S. Pálfalvi: Reconstruction of Eocene depositional environmets in the Vértes Hills, based on microfacies analysis
Reconstruction of Eocene depositional environmets in the Vértes Hills, based on microfacies analysis
Sarolta Pálfalvi
Ph.D thesis
Ph.D School for Earth Sciences, Ph.D Programme for Geology-Geophysics
Head of the Ph.D School for Earth Sciences: Dr. Miklós Monostori professor, doctor of Hungarian Academy of Sciences
Head of the Geology-Geophysics Ph.D Programme: Dr. Miklós Monostori professor, doctor of Hungarian Academy of Sciences
Supervisor: Dr. Miklós Kázmér associate professor, Eötvös Loránd University,
Department of Palaeontology
Eötvös Loránd University
Department of Palaeontology
Budapest, 2007
Introduction
The subject of my PhD work was recommended by Dr. Tamás Budai, the head of the Division of Geological Mapping of the Geological Institute of Hungary, as part of its mapping project on the area of the Vértes-Gerecse Mountains. The aim my work was to present the Eocen facies and palaeonvironments, to correlate the studied sequences and to reconstruct the Eocene evolution of the area based on the sedimentological and microfacies analysis of the carbonate successions of the outcrops and deep well cores investigated during the mapping and field works.

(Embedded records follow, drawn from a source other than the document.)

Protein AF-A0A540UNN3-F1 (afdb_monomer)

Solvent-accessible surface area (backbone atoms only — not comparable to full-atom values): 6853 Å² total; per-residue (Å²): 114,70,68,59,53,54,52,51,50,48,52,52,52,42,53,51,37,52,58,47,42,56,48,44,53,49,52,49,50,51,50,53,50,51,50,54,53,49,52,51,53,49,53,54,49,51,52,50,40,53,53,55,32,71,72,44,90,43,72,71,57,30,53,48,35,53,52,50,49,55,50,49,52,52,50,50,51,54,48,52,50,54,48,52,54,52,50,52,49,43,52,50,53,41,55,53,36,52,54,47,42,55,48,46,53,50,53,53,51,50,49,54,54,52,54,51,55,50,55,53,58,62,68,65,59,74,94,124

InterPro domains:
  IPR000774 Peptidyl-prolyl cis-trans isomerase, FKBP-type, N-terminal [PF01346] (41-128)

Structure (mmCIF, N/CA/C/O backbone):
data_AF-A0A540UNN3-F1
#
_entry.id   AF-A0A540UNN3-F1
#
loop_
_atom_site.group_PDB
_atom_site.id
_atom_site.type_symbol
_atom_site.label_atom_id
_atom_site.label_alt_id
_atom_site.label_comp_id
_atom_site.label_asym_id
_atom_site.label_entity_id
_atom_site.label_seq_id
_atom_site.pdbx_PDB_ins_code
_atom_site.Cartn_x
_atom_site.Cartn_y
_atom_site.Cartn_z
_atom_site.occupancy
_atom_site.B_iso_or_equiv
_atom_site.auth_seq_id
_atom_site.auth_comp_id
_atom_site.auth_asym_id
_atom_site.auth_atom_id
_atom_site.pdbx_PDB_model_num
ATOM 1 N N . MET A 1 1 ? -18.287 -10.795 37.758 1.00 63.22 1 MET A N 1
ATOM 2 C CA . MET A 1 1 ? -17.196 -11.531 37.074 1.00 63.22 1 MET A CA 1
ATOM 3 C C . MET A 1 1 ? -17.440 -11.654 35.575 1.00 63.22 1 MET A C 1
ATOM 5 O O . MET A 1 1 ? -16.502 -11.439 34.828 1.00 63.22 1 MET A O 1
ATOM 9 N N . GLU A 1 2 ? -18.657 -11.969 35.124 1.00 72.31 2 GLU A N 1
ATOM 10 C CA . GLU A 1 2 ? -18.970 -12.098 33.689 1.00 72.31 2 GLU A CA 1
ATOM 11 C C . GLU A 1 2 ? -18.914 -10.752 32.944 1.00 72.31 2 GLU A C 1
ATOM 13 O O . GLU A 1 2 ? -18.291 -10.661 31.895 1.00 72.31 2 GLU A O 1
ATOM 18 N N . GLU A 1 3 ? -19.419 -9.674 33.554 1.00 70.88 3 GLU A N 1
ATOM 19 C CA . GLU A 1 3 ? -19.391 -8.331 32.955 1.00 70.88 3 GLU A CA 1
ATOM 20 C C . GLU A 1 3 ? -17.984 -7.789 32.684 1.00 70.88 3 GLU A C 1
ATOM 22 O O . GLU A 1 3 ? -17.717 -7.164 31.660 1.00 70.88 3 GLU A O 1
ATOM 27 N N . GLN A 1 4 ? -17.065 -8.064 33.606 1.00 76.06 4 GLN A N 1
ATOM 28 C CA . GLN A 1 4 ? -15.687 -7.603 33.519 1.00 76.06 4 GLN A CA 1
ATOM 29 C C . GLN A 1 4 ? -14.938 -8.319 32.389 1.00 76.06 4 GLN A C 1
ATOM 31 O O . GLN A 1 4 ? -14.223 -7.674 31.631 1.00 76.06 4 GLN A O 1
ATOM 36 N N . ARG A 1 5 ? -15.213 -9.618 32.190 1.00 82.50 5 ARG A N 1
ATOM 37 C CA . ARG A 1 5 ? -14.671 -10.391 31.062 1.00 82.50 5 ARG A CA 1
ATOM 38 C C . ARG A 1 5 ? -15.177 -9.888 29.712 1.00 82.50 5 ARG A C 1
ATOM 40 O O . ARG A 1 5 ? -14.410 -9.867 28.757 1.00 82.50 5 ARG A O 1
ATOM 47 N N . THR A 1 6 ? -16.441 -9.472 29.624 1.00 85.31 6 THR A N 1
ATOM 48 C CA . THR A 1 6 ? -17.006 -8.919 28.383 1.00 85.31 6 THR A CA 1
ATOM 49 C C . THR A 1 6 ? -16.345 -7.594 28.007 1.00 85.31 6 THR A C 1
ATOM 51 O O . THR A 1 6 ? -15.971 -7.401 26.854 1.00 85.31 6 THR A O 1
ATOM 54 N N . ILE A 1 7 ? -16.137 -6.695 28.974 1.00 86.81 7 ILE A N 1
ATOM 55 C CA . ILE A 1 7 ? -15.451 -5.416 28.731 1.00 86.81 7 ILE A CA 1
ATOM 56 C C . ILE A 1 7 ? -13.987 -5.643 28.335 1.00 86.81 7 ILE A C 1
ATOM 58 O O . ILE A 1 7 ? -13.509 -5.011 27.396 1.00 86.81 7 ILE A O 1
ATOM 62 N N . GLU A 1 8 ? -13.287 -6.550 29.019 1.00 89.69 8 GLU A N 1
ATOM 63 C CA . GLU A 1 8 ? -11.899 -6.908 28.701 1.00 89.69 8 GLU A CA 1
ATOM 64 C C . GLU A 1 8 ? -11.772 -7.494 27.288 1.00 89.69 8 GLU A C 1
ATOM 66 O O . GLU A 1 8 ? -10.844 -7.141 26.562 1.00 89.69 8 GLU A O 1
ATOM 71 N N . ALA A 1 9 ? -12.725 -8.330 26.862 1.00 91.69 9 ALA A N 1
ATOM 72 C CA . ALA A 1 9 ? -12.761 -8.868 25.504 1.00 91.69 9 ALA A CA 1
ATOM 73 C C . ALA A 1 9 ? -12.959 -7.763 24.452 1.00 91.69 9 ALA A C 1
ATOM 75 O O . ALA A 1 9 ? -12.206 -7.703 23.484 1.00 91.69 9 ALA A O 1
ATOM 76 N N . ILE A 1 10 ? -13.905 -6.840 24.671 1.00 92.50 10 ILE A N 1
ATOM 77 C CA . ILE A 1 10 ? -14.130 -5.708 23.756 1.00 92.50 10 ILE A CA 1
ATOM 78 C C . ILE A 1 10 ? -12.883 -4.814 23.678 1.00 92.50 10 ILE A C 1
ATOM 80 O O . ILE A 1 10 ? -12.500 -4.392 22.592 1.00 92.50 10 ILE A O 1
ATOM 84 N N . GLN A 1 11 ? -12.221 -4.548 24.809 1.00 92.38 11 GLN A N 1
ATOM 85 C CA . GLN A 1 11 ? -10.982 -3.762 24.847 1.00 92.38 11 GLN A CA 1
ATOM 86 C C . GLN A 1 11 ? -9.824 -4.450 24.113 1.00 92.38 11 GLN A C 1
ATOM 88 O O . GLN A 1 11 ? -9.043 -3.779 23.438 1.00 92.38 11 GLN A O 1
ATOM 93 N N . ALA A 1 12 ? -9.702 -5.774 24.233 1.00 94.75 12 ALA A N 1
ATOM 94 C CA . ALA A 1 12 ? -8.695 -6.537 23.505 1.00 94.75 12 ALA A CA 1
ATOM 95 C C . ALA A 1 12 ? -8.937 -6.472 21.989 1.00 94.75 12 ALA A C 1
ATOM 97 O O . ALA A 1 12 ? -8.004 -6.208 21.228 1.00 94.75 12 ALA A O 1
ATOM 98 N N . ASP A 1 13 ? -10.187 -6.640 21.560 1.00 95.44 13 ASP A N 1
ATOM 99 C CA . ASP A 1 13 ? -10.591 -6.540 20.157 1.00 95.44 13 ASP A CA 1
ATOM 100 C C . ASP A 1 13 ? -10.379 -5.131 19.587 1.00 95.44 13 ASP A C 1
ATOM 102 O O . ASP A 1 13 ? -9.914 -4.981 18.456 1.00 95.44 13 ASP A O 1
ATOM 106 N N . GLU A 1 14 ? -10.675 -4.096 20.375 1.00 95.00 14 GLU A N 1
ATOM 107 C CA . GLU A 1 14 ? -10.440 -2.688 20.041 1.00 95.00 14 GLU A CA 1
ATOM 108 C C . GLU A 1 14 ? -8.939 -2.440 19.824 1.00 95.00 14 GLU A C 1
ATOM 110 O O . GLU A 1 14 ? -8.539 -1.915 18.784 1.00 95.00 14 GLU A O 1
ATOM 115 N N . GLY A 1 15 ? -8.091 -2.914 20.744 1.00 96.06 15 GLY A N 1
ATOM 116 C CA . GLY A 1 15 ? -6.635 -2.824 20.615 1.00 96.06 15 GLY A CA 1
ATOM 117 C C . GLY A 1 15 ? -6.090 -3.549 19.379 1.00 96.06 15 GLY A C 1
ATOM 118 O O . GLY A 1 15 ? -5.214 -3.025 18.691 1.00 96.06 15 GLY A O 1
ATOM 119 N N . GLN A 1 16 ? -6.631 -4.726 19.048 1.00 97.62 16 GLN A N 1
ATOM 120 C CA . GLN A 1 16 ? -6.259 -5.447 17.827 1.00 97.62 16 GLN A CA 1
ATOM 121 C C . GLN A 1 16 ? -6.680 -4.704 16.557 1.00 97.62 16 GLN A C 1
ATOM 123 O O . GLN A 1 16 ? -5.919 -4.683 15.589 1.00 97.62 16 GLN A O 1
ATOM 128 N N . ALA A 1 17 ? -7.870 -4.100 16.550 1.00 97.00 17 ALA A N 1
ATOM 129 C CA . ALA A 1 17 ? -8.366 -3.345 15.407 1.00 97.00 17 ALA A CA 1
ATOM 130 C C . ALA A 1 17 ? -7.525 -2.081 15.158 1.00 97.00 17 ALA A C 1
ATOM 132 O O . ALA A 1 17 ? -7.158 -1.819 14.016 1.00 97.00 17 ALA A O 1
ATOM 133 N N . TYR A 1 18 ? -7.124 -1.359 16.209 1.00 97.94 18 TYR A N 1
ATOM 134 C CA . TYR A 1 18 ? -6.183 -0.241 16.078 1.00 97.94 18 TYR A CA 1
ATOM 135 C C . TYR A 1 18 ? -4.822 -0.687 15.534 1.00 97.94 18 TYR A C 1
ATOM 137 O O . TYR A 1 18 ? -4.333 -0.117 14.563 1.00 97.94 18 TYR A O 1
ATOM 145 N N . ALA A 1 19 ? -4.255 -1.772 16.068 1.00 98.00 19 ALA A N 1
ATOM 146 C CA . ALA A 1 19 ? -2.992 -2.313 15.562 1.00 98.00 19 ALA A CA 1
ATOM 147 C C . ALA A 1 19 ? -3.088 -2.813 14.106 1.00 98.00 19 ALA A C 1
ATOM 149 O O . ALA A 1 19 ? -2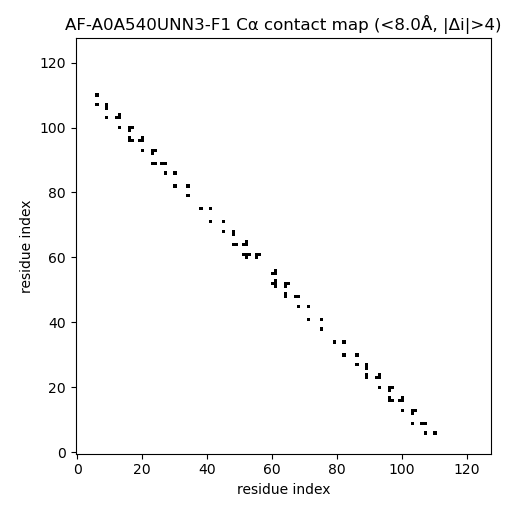.094 -2.859 13.382 1.00 98.00 19 ALA A O 1
ATOM 150 N N . GLN A 1 20 ? -4.269 -3.246 13.657 1.00 97.94 20 GLN A N 1
ATOM 151 C CA . GLN A 1 20 ? -4.514 -3.552 12.249 1.00 97.94 20 GLN A CA 1
ATOM 152 C C . GLN A 1 20 ? -4.563 -2.278 11.401 1.00 97.94 20 GLN A C 1
ATOM 154 O O . GLN A 1 20 ? -3.939 -2.253 10.344 1.00 97.94 20 GLN A O 1
ATOM 159 N N . LEU A 1 21 ? -5.251 -1.234 11.866 1.00 98.12 21 LEU A N 1
ATOM 160 C CA . LEU A 1 21 ? -5.347 0.041 11.158 1.00 98.12 21 LEU A CA 1
ATOM 161 C C . LEU A 1 21 ? -3.965 0.678 10.955 1.00 98.12 21 LEU A C 1
ATOM 163 O O . LEU A 1 21 ? -3.639 1.061 9.835 1.00 98.12 21 LEU A O 1
ATOM 167 N N . ASP A 1 22 ? -3.131 0.697 11.997 1.00 98.06 22 ASP A N 1
ATOM 168 C CA . ASP A 1 22 ? -1.762 1.222 11.926 1.00 98.06 22 ASP A CA 1
ATOM 169 C C . ASP A 1 22 ? -0.914 0.466 10.890 1.00 98.06 22 ASP A C 1
ATOM 171 O O . ASP A 1 22 ? -0.170 1.070 10.116 1.00 98.06 22 ASP A O 1
ATOM 175 N N . ARG A 1 23 ? -1.052 -0.868 10.832 1.00 98.25 23 ARG A N 1
ATOM 176 C CA . ARG A 1 23 ? -0.351 -1.699 9.838 1.00 98.25 23 ARG A CA 1
ATOM 177 C C . ARG A 1 23 ? -0.808 -1.397 8.417 1.00 98.25 23 ARG A C 1
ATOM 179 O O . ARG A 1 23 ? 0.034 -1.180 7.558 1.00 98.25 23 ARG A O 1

The history of the research of the Eocene in the Transdanubian Range has a long past and is quite differentiated, mostly because of the research for raw materials (bauxit and brown coal). Thanking for this, I could utilize a large amount of data from the literature about stratigraphy and paleontology of the area, collected during the past two centuries. In the same time, much less published results were available about the microfacies analysis of the Eocene successions, even for the entire Hungarian Eocene areas. Such works were published by Kecskeméti & Vörös (1975), Haas (1984), Varga (1985), Kázmér (1985, 1993). Concerning the Vértes Hills, Kecskeméti & Vörös (1985, 1986) have performed microfacies studies of several deep well cores were deepened on the western side of the Oroszlány basin, as well as, Bignot et al. (1985) presented several microfacies of the Eocene rocks overlying bauxite at the Bagoly Hill near the village Gánt.The detailed evaluation of the carbonate successions of the Vertes Hills and the correlation of the sequences of the Eocene basins and basin margins has not been published yet, although, there might have been some effort in some internal industrial reports.
Methods
The first phase of my research works began with filed works of the area, commonly with the co-workers (Budai Tamás, Csillag Gábor, Fodor László, Kercsmár Zsolt, Less György) of the Department of Mountain Geologyof the Geological Institute of Hungary. This included the investigation of 11 bigger and numerous smaller outcrops and 9 deep well cores which were available at the depository of deep well cores at Szépvizér.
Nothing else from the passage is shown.